-------- Provided entries --------

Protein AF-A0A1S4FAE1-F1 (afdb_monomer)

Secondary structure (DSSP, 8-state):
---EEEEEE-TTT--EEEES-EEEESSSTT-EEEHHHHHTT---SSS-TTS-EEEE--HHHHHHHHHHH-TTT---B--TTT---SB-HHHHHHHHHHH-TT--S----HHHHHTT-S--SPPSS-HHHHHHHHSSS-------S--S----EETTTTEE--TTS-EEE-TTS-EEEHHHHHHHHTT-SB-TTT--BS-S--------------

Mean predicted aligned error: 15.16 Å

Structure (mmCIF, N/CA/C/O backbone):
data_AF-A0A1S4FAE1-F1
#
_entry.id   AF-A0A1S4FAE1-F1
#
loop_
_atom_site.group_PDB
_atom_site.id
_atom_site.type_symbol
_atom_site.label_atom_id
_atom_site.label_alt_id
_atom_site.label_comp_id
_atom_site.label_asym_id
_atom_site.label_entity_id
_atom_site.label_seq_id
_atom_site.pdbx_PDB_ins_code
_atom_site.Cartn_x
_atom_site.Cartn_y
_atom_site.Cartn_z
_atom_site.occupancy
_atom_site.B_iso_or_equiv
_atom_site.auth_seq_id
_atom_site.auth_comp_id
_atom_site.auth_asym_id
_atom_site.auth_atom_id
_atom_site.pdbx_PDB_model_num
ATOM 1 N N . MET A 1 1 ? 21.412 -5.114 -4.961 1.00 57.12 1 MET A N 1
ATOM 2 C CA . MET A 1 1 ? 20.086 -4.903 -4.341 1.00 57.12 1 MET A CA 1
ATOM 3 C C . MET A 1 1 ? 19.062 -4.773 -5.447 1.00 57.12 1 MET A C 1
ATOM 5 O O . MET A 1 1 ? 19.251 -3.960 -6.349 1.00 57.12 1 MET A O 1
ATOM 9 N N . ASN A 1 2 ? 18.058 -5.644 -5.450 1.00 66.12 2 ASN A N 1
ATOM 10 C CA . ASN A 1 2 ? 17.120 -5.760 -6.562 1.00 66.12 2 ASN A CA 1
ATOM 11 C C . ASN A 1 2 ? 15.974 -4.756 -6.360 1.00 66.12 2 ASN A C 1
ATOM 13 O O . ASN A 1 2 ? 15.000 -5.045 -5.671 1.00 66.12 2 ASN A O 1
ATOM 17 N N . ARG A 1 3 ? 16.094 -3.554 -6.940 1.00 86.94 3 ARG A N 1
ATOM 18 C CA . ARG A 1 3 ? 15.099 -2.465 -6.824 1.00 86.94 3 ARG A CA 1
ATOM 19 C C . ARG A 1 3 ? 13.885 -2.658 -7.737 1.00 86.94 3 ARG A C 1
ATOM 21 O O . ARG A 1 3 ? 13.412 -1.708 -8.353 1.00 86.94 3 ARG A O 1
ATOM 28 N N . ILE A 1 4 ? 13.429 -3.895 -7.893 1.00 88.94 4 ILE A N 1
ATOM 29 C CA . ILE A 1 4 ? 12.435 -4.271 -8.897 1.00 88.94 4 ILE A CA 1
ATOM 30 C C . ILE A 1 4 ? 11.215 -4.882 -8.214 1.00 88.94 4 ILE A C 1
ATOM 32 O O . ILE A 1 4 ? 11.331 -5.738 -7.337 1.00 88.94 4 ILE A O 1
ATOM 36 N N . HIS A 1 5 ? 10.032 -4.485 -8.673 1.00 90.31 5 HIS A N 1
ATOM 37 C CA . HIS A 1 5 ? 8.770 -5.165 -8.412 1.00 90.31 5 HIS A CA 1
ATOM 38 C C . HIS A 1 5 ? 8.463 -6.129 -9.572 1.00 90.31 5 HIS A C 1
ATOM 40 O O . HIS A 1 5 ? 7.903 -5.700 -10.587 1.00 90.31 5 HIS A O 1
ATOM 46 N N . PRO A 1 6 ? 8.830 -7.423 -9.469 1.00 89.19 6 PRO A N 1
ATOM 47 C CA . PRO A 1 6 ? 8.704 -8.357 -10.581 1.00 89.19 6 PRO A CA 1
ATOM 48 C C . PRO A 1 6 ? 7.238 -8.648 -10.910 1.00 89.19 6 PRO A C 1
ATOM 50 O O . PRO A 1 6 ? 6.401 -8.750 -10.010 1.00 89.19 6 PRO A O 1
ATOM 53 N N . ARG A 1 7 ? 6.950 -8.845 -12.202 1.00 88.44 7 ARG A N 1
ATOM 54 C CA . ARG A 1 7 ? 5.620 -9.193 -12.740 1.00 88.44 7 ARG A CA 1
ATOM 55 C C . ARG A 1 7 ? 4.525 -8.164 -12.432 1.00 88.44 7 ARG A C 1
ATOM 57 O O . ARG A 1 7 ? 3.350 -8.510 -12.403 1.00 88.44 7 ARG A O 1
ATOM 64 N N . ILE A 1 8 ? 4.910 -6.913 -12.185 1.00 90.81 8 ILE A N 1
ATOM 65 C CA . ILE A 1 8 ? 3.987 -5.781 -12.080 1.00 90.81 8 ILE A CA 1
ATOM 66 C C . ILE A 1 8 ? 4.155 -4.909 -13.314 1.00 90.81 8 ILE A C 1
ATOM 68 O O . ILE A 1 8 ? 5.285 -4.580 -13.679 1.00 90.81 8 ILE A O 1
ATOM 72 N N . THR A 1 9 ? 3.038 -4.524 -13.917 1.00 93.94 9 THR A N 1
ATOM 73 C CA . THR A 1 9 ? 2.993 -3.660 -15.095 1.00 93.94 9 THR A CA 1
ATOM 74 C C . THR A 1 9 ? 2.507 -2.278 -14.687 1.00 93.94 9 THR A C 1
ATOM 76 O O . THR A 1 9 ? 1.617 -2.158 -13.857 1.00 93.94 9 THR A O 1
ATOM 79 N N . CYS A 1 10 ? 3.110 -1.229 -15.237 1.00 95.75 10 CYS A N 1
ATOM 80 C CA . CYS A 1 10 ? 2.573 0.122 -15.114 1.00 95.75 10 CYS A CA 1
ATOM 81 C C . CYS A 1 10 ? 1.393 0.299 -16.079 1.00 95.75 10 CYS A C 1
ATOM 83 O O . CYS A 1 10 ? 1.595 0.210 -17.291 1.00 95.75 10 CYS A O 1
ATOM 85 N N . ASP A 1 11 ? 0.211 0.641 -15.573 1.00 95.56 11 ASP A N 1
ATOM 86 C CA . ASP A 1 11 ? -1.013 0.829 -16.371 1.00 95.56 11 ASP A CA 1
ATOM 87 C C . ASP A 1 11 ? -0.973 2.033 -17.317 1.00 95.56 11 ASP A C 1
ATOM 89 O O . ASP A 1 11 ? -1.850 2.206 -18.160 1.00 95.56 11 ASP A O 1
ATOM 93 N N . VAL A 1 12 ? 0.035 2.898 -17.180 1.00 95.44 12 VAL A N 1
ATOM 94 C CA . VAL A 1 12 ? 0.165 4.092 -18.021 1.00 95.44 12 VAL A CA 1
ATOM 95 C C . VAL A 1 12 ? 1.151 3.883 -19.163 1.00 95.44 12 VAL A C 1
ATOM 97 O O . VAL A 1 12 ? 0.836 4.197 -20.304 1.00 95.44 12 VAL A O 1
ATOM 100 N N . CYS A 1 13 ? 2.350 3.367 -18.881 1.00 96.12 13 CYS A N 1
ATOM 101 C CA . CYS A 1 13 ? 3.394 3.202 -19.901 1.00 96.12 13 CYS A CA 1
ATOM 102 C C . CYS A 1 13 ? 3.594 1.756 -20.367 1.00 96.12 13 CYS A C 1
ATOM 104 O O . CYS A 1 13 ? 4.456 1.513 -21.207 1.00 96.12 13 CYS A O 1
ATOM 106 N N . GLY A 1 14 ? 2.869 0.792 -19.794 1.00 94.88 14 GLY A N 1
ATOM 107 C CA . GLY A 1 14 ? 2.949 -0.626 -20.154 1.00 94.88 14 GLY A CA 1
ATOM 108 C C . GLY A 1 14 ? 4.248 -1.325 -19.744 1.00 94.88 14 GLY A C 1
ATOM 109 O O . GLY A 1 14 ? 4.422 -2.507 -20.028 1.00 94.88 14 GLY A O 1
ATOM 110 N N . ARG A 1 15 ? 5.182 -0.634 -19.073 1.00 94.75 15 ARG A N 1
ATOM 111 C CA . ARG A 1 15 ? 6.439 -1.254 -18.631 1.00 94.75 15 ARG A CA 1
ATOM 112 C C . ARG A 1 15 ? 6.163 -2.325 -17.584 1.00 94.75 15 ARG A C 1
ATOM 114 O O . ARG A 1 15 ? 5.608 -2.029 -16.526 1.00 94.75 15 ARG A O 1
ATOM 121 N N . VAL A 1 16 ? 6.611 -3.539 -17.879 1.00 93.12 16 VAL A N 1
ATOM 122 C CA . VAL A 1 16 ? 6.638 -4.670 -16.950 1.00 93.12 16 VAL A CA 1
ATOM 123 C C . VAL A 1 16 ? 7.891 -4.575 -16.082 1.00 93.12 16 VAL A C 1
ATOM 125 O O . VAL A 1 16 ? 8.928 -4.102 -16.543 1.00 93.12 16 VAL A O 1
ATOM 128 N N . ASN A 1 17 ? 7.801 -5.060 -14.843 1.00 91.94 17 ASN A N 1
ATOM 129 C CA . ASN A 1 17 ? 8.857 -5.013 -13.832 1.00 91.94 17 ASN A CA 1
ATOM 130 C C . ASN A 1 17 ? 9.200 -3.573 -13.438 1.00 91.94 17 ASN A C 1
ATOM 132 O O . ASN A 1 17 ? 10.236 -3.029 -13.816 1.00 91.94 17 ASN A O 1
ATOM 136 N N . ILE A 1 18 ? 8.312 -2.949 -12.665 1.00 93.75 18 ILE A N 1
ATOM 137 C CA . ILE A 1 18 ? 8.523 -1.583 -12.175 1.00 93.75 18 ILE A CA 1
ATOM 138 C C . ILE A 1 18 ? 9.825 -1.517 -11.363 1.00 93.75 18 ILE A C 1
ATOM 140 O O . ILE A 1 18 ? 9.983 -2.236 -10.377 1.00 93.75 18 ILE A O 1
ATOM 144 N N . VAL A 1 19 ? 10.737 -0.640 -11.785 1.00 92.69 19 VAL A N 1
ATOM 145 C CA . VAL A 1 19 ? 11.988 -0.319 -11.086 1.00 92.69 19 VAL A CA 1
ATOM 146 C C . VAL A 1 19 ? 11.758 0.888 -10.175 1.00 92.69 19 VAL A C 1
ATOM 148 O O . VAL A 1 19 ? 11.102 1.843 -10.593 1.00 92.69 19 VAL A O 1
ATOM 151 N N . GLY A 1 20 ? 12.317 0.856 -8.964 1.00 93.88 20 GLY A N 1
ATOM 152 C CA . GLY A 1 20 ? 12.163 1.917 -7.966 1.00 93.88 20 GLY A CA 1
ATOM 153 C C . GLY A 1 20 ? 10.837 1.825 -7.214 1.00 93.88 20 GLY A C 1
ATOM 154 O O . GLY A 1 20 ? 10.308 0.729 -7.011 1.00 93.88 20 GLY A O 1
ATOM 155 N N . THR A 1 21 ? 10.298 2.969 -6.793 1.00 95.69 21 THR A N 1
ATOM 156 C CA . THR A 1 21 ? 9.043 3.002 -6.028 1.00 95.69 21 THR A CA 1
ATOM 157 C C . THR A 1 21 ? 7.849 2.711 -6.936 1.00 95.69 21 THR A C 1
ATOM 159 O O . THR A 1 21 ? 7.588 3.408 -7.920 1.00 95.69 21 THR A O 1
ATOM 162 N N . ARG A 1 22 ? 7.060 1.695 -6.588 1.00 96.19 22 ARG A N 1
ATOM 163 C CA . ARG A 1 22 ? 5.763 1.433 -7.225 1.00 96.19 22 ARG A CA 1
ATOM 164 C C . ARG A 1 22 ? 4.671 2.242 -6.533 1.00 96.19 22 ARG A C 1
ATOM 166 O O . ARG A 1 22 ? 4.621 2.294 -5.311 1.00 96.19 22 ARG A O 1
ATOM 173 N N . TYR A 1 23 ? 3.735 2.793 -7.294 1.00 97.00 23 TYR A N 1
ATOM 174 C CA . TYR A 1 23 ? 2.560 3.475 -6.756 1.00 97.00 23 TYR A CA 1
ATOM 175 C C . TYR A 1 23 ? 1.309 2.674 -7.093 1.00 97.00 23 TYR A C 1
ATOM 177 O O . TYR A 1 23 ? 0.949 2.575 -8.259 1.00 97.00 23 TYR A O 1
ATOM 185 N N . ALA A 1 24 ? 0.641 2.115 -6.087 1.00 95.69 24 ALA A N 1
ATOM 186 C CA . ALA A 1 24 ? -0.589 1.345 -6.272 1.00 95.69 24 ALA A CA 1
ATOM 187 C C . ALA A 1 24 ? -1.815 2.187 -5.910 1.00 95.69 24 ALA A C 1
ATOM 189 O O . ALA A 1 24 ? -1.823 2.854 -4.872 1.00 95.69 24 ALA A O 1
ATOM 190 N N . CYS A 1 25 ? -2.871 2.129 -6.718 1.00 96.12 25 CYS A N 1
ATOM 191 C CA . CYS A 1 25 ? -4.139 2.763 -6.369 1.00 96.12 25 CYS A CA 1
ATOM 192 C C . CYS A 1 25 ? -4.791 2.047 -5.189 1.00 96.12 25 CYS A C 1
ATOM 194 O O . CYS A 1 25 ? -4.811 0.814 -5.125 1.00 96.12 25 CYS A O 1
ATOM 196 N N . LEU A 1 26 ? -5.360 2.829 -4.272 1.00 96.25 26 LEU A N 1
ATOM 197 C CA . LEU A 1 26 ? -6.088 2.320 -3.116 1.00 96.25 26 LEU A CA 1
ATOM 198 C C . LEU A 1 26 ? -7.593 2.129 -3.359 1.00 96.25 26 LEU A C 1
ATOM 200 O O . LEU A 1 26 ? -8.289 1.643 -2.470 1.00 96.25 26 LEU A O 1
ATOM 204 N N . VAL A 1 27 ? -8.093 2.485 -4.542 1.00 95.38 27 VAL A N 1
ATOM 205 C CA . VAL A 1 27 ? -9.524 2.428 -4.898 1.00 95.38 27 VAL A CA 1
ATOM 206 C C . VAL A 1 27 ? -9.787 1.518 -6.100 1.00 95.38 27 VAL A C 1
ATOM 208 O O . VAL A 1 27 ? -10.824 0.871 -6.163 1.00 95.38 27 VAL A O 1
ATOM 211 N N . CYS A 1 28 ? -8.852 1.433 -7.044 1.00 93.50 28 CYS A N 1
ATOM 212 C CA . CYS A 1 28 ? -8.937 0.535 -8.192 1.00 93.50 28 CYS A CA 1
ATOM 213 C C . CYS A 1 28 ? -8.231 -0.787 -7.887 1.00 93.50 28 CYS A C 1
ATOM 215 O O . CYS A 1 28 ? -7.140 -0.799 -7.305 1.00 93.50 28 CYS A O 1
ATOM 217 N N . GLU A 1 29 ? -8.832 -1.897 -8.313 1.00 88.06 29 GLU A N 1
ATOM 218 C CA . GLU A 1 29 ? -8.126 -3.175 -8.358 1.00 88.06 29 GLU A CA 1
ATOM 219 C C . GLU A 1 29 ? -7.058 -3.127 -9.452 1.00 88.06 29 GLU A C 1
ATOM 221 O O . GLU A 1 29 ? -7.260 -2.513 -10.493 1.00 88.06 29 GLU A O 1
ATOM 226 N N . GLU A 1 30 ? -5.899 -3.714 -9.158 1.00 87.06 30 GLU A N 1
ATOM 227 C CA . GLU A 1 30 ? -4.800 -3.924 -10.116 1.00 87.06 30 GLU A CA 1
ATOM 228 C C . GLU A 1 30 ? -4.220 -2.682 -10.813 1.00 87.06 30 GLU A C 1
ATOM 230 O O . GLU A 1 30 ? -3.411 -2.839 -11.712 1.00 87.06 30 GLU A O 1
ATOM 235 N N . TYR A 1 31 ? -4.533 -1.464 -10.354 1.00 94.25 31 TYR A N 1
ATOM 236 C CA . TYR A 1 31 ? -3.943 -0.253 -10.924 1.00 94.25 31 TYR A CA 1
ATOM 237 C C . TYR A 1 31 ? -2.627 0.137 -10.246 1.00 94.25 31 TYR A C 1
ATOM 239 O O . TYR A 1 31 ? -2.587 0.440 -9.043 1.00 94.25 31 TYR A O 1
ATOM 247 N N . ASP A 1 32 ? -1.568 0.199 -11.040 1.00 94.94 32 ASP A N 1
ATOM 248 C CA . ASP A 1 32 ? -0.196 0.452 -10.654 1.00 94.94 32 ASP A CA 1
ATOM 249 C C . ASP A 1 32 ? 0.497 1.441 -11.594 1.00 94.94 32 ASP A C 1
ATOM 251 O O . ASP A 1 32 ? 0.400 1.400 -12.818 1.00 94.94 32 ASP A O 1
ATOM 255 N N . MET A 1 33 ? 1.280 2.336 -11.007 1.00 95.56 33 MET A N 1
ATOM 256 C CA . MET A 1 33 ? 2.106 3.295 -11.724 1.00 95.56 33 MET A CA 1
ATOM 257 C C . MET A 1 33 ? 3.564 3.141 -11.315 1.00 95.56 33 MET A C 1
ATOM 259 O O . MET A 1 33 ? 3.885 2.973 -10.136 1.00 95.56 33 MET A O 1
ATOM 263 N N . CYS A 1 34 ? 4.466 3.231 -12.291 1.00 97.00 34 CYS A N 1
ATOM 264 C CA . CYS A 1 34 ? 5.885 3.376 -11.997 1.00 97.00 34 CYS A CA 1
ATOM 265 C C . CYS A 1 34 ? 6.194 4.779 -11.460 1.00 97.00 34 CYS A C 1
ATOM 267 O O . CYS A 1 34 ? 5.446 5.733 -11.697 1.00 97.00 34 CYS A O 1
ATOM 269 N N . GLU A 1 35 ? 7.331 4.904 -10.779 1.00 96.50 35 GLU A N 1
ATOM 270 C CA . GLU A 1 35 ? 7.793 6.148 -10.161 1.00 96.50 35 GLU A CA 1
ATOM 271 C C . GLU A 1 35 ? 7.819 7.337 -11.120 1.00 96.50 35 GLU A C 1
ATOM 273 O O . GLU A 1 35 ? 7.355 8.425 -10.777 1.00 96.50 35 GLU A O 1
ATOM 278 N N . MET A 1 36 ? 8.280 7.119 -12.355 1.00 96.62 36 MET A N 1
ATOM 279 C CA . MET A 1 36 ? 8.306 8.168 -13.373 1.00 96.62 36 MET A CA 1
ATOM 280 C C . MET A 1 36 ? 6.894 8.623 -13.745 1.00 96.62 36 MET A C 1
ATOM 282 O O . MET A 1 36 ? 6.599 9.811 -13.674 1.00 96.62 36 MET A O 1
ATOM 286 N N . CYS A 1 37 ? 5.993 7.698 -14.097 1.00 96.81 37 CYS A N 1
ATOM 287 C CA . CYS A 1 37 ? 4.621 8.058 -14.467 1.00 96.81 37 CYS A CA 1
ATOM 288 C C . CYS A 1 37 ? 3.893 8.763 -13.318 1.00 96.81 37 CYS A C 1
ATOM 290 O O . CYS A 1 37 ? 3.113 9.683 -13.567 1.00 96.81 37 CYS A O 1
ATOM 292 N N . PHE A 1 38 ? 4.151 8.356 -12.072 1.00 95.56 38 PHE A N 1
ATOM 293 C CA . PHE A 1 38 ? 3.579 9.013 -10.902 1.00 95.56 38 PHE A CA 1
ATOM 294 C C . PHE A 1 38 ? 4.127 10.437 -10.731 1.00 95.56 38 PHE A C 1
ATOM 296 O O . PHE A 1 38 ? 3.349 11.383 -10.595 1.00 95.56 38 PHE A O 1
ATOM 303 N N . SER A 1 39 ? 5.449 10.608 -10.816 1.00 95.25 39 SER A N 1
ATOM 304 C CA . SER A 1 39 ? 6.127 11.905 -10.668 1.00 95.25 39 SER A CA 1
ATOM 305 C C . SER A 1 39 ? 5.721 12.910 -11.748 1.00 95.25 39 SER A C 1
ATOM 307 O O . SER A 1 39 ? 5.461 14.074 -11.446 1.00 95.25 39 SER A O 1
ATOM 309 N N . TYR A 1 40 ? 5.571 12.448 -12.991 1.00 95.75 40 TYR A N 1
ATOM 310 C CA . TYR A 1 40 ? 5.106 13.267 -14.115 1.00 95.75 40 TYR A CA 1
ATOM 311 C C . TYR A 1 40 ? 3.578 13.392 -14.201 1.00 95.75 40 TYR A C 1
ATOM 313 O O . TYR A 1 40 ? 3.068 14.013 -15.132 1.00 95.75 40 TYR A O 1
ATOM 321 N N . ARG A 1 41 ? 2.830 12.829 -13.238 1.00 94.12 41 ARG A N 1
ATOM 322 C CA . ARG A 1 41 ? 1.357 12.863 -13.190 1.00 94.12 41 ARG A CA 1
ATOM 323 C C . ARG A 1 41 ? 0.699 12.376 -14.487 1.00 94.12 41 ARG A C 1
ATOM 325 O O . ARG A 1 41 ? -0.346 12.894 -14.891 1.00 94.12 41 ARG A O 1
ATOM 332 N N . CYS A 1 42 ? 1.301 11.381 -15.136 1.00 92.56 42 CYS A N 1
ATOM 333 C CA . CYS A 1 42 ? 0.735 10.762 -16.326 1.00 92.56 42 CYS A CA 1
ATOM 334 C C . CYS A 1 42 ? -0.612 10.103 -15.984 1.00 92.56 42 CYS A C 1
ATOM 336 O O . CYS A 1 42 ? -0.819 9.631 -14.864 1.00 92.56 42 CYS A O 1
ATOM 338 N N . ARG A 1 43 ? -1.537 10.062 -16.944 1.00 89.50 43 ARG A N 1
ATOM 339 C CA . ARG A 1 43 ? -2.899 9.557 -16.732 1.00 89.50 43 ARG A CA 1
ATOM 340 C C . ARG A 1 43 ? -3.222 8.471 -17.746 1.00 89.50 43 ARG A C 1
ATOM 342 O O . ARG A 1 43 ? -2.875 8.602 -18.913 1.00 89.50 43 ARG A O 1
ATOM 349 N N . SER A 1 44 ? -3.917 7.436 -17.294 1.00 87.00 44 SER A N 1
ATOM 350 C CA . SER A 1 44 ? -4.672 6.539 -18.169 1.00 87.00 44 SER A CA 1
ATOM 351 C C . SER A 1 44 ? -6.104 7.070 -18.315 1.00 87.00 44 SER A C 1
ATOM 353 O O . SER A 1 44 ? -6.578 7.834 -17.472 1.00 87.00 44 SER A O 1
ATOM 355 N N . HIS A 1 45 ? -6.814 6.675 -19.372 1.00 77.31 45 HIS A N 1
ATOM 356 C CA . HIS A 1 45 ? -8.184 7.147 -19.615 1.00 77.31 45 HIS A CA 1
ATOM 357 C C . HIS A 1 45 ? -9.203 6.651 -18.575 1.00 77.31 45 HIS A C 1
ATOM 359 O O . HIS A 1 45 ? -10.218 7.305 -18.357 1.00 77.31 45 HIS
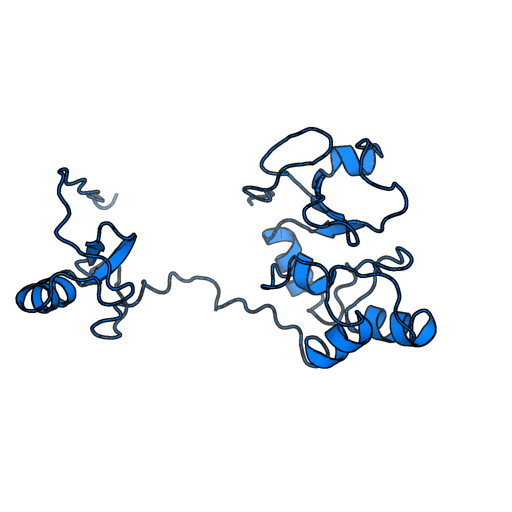 A O 1
ATOM 365 N N . GLN A 1 46 ? -8.946 5.507 -17.935 1.00 82.25 46 GLN A N 1
ATOM 366 C CA . GLN A 1 46 ? -9.924 4.815 -17.086 1.00 82.25 46 GLN A CA 1
ATOM 367 C C . GLN A 1 46 ? -9.704 5.041 -15.581 1.00 82.25 46 GLN A C 1
ATOM 369 O O . GLN A 1 46 ? -10.577 4.721 -14.774 1.00 82.25 46 GLN A O 1
ATOM 374 N N . HIS A 1 47 ? -8.569 5.623 -15.182 1.00 92.75 47 HIS A N 1
ATOM 375 C CA . HIS A 1 47 ? -8.256 5.875 -13.779 1.00 92.75 47 HIS A CA 1
ATOM 376 C C . HIS A 1 47 ? -8.577 7.313 -13.362 1.00 92.75 47 HIS A C 1
ATOM 378 O O . HIS A 1 47 ? -8.120 8.286 -13.964 1.00 92.75 47 HIS A O 1
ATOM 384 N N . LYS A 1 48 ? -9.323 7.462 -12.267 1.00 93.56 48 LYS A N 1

--------

Activity →
Reproduce every line of the entries above, unchanged, from the very first one down to and including the line containing "ATOM 13 O O".

Output for this exercise →
Protein AF-A0A1S4FAE1-F1 (afdb_monomer)

Secondary structure (DSSP, 8-state):
---EEEEEE-TTT--EEEES-EEEESSSTT-EEEHHHHHTT---SSS-TTS-EEEE--HHHHHHHHHHH-TTT---B--TTT---SB-HHHHHHHHHHH-TT--S----HHHHHTT-S--SPPSS-HHHHHHHHSSS-------S--S----EETTTTEE--TTS-EEE-TTS-EEEHHHHHHHHTT-SB-TTT--BS-S--------------

Mean predicted aligned error: 15.16 Å

Structure (mmCIF, N/CA/C/O backbone):
data_AF-A0A1S4FAE1-F1
#
_entry.id   AF-A0A1S4FAE1-F1
#
loop_
_atom_site.group_PDB
_atom_site.id
_atom_site.type_symbol
_atom_site.label_atom_id
_atom_site.label_alt_id
_atom_site.label_comp_id
_atom_site.label_asym_id
_atom_site.label_entity_id
_atom_site.label_seq_id
_atom_site.pdbx_PDB_ins_code
_atom_site.Cartn_x
_atom_site.Cartn_y
_atom_site.Cartn_z
_atom_site.occupancy
_atom_site.B_iso_or_equiv
_atom_site.auth_seq_id
_atom_site.auth_comp_id
_atom_site.auth_asym_id
_atom_site.auth_atom_id
_atom_site.pdbx_PDB_model_num
ATOM 1 N N . MET A 1 1 ? 21.412 -5.114 -4.961 1.00 57.12 1 MET A N 1
ATOM 2 C CA . MET A 1 1 ? 20.086 -4.903 -4.341 1.00 57.12 1 MET A CA 1
ATOM 3 C C . MET A 1 1 ? 19.062 -4.773 -5.447 1.00 57.12 1 MET A C 1
ATOM 5 O O . MET A 1 1 ? 19.251 -3.960 -6.349 1.00 57.12 1 MET A O 1
ATOM 9 N N . ASN A 1 2 ? 18.058 -5.644 -5.450 1.00 66.12 2 ASN A N 1
ATOM 10 C CA . ASN A 1 2 ? 17.120 -5.760 -6.562 1.00 66.12 2 ASN A CA 1
ATOM 11 C C . ASN A 1 2 ? 15.974 -4.756 -6.360 1.00 66.12 2 ASN A C 1
ATOM 13 O O . ASN A 1 2 ? 15.000 -5.045 -5.671 1.00 66.12 2 ASN A O 1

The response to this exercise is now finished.